Japanese government pension fund will increase its allocation to Japanese equities.

Nikkei Index jumped about 5%.

Our very, very short-term early market indicator is strong positive.

On more money printing, gold should have gone up but instead gold is falling and has now decisively broken the key support at $1182.

Oil is again under $80.

Interest rates are rising but they should have fallen on more money printing.

Removing Palladium (PALL)

Palladium is  hereby removed from the portfolio.  We have been very positive on palladium for the long-term but a new technological development may make palladium obsolete in catalytic converters for automotive applications.  Catalytic converters are the main use of palladium.

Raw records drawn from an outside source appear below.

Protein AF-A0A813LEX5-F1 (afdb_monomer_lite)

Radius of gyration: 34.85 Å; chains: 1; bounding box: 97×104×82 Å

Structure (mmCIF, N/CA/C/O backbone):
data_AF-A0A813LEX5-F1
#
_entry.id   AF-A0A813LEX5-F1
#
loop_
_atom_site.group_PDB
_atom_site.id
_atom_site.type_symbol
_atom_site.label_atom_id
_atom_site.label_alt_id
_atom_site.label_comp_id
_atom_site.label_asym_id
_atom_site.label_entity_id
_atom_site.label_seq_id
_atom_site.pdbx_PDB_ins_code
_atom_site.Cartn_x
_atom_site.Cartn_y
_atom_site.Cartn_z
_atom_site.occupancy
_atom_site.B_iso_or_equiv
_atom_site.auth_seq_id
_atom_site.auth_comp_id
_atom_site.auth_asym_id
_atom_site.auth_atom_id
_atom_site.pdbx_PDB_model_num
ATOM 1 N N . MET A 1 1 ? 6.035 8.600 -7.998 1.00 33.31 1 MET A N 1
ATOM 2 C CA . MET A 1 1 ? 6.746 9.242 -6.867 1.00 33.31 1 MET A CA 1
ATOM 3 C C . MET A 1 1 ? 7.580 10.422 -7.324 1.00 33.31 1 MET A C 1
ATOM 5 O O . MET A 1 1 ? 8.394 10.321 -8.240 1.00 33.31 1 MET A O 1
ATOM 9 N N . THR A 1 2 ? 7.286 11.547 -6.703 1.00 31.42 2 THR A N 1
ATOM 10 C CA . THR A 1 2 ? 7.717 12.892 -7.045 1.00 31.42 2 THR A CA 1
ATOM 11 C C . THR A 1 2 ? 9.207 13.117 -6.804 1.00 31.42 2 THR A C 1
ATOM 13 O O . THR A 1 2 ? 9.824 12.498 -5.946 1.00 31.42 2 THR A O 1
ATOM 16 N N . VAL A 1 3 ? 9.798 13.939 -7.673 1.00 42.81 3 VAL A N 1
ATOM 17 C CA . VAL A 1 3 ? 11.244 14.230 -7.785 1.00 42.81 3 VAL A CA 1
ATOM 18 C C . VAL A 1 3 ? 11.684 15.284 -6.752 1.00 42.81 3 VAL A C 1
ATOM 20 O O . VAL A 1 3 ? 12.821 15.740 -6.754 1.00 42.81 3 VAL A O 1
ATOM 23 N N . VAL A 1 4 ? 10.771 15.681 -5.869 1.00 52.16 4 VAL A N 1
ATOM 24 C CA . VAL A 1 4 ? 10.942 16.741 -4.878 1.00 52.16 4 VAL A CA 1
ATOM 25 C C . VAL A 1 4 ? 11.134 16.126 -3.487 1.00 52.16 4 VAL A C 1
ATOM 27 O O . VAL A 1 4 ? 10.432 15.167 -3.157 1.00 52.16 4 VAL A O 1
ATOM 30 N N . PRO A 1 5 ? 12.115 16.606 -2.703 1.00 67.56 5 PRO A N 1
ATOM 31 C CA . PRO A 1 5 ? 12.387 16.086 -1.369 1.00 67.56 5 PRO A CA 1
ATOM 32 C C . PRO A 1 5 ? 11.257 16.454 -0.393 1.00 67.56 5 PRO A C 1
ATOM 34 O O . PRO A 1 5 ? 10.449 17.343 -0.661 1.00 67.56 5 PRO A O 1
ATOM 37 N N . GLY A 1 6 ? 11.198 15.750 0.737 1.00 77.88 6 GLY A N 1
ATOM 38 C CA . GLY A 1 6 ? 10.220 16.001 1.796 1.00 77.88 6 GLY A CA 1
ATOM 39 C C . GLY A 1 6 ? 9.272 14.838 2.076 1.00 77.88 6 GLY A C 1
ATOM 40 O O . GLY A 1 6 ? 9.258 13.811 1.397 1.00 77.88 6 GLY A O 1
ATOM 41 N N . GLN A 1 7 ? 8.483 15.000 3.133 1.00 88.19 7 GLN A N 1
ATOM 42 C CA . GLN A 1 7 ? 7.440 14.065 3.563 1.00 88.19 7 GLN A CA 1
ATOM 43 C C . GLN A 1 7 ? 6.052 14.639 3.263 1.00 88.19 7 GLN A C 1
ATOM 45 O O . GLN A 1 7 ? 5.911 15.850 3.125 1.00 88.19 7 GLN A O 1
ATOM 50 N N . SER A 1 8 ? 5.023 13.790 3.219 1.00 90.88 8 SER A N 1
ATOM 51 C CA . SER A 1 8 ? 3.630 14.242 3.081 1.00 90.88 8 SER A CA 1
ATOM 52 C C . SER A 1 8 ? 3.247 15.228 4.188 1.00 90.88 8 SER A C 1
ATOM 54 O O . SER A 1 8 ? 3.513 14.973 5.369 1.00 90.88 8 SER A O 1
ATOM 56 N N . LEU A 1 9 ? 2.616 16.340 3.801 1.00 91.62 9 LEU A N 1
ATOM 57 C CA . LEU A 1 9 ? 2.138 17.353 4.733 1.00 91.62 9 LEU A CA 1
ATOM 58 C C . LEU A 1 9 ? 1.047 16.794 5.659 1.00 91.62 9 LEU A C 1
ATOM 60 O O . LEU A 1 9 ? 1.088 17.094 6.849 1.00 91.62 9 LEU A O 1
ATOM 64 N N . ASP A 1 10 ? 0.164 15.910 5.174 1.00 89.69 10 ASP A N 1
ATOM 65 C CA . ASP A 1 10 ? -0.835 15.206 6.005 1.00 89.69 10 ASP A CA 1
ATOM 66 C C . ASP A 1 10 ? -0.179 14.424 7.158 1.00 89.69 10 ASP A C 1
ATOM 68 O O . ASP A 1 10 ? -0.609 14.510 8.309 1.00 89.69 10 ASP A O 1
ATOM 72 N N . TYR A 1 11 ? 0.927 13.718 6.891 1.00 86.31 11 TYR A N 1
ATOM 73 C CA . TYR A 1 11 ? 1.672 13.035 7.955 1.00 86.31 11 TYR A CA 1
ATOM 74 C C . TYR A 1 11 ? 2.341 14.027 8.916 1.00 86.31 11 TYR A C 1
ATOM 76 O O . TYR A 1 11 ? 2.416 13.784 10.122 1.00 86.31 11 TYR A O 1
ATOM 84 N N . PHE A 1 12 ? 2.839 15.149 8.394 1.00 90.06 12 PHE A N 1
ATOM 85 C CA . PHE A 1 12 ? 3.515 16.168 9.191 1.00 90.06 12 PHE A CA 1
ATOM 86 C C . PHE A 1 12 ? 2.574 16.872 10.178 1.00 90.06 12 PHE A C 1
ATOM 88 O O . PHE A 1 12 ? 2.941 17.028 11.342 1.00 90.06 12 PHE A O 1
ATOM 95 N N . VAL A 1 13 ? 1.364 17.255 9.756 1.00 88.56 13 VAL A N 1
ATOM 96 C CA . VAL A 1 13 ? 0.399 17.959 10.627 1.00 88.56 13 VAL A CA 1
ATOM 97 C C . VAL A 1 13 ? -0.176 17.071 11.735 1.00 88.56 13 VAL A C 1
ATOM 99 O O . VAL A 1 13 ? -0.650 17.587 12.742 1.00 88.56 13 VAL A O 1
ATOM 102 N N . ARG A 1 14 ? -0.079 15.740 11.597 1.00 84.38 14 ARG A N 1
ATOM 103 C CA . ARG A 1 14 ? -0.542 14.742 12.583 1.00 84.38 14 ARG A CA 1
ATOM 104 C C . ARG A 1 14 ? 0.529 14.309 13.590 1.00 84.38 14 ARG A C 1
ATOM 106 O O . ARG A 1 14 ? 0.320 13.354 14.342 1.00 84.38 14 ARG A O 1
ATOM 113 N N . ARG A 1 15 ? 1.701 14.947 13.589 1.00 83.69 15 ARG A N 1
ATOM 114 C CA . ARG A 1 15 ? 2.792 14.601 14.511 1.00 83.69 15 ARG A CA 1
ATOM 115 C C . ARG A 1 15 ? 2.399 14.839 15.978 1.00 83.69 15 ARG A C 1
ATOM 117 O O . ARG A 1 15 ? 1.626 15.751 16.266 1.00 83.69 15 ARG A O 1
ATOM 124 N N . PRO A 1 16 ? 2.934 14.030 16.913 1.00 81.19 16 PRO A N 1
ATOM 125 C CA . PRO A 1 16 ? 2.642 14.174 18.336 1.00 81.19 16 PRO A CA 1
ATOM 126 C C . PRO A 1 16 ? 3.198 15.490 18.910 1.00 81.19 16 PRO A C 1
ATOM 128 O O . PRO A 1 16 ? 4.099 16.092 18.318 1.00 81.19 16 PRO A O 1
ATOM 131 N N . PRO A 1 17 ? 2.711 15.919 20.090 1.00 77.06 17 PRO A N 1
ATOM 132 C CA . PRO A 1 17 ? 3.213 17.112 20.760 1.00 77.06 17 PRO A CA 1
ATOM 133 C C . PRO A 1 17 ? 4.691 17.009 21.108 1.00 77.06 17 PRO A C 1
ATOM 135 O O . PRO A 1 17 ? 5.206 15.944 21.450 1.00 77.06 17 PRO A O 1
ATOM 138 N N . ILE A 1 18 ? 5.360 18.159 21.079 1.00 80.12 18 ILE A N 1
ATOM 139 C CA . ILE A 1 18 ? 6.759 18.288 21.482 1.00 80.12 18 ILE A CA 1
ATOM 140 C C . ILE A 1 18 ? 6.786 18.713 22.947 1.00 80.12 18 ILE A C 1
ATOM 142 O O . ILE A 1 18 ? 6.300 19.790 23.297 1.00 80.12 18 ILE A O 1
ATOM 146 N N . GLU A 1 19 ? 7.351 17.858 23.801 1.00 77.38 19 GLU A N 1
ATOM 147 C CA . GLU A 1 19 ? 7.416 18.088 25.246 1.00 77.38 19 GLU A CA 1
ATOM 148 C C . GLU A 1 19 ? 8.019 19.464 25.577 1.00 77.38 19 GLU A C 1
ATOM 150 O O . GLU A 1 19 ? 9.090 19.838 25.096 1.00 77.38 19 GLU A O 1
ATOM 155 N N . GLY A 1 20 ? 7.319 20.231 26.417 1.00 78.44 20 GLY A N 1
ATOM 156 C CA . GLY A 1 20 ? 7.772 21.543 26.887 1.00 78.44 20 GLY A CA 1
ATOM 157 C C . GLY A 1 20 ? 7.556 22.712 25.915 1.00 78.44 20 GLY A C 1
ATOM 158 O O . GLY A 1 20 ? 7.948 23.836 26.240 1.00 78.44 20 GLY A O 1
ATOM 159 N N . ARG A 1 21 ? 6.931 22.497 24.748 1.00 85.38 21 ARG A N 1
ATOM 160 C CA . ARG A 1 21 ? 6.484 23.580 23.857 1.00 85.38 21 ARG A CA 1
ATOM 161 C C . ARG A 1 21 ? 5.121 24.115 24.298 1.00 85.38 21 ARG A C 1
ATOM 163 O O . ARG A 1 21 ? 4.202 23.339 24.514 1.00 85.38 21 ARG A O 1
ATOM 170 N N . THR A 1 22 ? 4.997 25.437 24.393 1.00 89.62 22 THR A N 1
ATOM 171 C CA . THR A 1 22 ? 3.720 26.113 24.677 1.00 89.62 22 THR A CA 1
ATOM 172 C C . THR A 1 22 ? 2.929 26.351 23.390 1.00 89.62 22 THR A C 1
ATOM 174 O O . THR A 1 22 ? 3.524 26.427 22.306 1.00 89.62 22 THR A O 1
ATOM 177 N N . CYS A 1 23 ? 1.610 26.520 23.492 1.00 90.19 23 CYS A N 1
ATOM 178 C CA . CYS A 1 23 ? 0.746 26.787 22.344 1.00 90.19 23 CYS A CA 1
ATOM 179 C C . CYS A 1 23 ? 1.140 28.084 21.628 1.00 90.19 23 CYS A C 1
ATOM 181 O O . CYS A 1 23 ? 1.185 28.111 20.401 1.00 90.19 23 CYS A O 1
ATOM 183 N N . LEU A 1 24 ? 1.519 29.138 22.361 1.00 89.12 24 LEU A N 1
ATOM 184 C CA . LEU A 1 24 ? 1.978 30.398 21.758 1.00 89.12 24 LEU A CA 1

Clean Diesel Technologies, Inc. (CDTI) has been awarded two new patents using its Spinel technology to eliminate precious metals from catalytic converters.  Our review shows that this technology has the potential to be disruptive.

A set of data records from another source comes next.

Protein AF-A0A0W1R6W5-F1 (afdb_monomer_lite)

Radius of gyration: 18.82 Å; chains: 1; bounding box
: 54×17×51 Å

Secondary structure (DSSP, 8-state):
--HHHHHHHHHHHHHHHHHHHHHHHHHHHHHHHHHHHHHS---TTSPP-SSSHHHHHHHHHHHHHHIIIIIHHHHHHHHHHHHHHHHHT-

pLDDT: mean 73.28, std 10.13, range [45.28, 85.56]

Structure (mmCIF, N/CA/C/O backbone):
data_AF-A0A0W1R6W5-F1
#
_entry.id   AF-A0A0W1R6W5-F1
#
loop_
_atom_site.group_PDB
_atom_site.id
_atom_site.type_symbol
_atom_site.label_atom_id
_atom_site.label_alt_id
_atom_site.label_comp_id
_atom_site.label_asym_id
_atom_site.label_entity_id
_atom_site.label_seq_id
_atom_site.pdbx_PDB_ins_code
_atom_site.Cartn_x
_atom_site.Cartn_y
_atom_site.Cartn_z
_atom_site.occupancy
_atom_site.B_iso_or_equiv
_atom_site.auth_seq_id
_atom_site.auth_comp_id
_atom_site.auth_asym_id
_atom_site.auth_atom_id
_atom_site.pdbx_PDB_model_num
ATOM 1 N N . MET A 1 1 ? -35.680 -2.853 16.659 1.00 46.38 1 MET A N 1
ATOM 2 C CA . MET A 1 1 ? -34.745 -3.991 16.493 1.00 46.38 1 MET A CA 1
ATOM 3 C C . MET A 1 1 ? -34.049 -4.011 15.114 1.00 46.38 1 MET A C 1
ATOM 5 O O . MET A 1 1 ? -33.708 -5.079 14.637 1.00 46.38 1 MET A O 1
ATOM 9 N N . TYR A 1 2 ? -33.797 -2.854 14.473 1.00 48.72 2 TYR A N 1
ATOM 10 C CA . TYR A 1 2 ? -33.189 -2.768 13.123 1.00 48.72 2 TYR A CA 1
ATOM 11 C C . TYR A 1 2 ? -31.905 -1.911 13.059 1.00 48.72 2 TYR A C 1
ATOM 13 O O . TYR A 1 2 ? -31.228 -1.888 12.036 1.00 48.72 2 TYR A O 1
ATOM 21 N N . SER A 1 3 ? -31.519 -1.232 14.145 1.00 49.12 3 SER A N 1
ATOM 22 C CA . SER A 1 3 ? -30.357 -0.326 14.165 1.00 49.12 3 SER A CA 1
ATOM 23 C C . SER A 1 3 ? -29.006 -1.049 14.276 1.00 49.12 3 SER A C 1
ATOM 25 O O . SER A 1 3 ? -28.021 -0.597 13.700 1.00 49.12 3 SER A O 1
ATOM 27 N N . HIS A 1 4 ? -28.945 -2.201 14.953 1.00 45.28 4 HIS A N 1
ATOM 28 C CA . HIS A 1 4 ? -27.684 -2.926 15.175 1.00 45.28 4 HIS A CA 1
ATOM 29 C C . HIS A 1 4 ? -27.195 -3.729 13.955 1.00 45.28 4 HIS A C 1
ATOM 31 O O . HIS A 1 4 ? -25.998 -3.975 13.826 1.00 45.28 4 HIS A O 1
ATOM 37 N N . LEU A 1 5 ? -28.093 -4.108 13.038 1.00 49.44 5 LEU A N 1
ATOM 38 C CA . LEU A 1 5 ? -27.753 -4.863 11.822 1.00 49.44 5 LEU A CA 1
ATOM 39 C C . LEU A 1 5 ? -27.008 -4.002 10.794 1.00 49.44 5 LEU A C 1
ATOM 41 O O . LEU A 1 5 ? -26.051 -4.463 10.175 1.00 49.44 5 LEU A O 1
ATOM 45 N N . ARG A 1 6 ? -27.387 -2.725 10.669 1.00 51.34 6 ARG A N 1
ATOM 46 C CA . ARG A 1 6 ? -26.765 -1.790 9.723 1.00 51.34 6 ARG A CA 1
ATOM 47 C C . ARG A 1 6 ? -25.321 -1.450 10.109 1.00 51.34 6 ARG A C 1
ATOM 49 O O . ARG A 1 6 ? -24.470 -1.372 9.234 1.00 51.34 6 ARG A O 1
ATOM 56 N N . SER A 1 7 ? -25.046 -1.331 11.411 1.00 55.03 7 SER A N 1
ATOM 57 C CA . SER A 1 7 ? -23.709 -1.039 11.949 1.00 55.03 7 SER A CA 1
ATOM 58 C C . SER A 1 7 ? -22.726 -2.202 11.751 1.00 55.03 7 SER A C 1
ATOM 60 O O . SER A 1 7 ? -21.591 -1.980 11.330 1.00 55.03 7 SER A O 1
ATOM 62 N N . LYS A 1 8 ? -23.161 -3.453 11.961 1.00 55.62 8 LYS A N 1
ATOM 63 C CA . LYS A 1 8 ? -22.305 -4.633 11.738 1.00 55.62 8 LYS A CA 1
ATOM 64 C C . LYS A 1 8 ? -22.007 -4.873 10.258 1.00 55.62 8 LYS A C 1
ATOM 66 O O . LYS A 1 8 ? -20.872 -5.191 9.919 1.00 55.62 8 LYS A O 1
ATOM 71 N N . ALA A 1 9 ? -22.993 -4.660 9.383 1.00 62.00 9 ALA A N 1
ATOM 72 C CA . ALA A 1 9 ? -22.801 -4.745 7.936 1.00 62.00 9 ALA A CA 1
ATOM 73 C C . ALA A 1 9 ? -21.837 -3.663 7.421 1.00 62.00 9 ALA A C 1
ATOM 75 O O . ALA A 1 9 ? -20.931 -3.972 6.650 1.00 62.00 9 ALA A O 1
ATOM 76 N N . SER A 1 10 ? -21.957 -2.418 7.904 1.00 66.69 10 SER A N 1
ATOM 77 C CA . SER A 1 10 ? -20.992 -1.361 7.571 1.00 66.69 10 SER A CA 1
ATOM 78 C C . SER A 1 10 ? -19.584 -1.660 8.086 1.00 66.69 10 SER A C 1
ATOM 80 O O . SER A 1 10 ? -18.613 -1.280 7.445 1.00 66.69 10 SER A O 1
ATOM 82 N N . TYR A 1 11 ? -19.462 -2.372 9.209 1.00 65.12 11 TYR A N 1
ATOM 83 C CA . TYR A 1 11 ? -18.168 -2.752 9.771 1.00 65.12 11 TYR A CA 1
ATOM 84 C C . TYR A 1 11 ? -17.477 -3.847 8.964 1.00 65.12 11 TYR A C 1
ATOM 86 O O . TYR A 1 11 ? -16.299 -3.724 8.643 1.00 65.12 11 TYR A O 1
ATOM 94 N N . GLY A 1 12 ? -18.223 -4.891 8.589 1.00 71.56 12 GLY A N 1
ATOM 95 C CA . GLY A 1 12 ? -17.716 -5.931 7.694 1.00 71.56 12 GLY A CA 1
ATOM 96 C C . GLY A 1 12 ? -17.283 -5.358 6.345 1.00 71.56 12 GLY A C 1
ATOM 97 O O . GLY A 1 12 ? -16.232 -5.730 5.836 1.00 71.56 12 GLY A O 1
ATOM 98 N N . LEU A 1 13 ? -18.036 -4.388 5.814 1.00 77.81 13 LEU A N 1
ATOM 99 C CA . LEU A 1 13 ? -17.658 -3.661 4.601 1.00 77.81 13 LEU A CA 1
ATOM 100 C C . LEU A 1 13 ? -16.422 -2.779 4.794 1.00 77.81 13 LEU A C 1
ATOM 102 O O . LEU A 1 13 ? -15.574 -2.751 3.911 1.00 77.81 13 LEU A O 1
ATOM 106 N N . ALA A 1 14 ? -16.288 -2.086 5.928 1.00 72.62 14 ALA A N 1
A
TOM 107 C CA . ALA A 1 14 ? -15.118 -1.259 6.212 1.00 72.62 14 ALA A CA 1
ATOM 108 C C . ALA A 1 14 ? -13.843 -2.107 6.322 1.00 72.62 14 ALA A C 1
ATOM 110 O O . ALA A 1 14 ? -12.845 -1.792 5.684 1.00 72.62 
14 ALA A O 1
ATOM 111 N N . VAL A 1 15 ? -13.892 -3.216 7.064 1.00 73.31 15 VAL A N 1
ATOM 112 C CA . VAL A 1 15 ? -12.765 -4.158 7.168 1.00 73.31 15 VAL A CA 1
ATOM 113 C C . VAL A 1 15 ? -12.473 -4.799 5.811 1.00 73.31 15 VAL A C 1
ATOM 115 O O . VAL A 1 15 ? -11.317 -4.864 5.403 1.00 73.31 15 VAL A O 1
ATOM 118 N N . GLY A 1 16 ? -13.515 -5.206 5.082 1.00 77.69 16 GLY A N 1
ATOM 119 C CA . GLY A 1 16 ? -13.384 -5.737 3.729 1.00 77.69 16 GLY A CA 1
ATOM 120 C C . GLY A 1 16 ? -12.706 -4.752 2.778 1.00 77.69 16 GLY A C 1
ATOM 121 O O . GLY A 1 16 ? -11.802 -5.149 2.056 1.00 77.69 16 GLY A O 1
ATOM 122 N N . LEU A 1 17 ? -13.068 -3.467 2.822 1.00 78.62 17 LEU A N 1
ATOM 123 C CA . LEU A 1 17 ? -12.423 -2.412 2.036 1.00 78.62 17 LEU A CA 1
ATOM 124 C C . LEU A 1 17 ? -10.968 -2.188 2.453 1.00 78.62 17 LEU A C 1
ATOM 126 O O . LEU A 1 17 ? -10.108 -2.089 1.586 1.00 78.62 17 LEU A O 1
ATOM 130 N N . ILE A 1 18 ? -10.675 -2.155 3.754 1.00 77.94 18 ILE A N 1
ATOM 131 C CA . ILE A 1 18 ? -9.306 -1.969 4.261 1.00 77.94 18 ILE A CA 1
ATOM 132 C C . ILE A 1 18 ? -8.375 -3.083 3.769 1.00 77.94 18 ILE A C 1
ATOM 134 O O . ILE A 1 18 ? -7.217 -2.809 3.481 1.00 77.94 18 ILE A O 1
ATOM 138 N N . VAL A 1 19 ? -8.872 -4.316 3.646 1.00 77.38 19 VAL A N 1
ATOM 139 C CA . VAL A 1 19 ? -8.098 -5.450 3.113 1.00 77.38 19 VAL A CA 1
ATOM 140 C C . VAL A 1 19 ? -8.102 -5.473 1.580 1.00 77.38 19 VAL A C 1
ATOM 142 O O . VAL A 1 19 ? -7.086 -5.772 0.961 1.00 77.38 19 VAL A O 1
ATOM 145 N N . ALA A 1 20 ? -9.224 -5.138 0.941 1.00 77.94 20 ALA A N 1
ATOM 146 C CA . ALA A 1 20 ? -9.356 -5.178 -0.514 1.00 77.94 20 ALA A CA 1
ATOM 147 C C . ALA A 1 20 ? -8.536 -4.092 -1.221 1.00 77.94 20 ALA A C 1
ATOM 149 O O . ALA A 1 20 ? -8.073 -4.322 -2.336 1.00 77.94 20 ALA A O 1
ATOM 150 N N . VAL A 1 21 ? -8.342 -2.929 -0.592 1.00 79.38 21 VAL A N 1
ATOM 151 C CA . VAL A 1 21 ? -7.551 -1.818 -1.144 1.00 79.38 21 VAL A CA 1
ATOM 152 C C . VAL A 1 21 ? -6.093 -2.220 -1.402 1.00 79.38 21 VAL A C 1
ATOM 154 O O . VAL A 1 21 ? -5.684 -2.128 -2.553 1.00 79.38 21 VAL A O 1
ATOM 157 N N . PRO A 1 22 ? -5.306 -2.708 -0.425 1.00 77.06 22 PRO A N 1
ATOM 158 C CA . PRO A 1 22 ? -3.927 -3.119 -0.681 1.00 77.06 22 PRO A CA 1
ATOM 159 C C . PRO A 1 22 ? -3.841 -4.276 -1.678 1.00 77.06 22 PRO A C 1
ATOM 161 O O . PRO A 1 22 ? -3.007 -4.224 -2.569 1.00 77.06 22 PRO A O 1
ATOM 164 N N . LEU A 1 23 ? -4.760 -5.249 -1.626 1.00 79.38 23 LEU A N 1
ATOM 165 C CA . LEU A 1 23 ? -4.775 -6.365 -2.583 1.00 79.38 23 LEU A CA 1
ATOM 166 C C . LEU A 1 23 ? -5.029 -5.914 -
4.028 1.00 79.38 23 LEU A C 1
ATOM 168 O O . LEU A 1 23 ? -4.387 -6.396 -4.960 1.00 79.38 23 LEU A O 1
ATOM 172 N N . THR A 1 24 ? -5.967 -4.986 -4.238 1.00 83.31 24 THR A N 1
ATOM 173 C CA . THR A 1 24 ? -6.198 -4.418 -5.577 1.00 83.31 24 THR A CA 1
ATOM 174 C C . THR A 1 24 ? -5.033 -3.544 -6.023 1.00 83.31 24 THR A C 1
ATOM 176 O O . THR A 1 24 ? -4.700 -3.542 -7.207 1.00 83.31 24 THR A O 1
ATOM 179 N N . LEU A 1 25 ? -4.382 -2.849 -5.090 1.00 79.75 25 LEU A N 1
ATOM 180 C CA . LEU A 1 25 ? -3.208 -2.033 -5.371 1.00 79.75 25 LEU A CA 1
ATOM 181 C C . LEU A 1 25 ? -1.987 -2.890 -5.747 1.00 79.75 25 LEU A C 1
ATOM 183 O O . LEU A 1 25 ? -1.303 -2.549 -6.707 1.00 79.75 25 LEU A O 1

Adding Oil Service Stocks (OIH)

Adding oil service stocks using the ETF OIH for a 7% allocation in both models.  It is important that subscribers pay careful attention to the following to properly enter this investment.

West Texas Intermediate oil has fallen from $108 to $80 in a very short time.  We have been telling our subscribers for a while that the world was awash in oil but its prices were kept artificially high because of geopolitical concerns.  Geopolitical concerns have not gone away, in fact they have increased.

According to our analysis, based on pure supply and demand without taking into account geopolitical concerns, the fair value of oil is around $65.  This does not mean that oil will fall from $80 to $65.  The reason is that although the market is not paying attention to geopolitical issues at this time, such inattention is not going to last forever.

It is also important to understand that commodities often overshoot in both directions.  In simpler words, it means that oil can temporarily fall under $65.

The low oil prices are not going to last forever and provide an opportunity for the long-term investor.  The best way to capture this opportunity is through oil and gas service stocks.  The ETF of choice is OIH.  The recent high of OIH has been about $58.  As of this writing, OIH is trading at $44.53.

OIH is a highly volatile ETF.  For this reason it is important to scale in over a wide zone.  Those with large portfolios and can handle complexity should study Trade Management Guidelines and accumulate OIH in small tranches.

Those who have a small portfolio and or prefer a simpler approach may consider looking at the suggested buy points as a guideline.  The buy zone is $35. to $42.32.  Suggested buy points are:  $35.52, $36.32, $38.27, and $40.57.

As the events progress, we will continue to provide you with more guidance on buy points in OIH.

Very long-term target is $90 to $100.  Due to volatility it is best not to use stops but scale in with small quantities.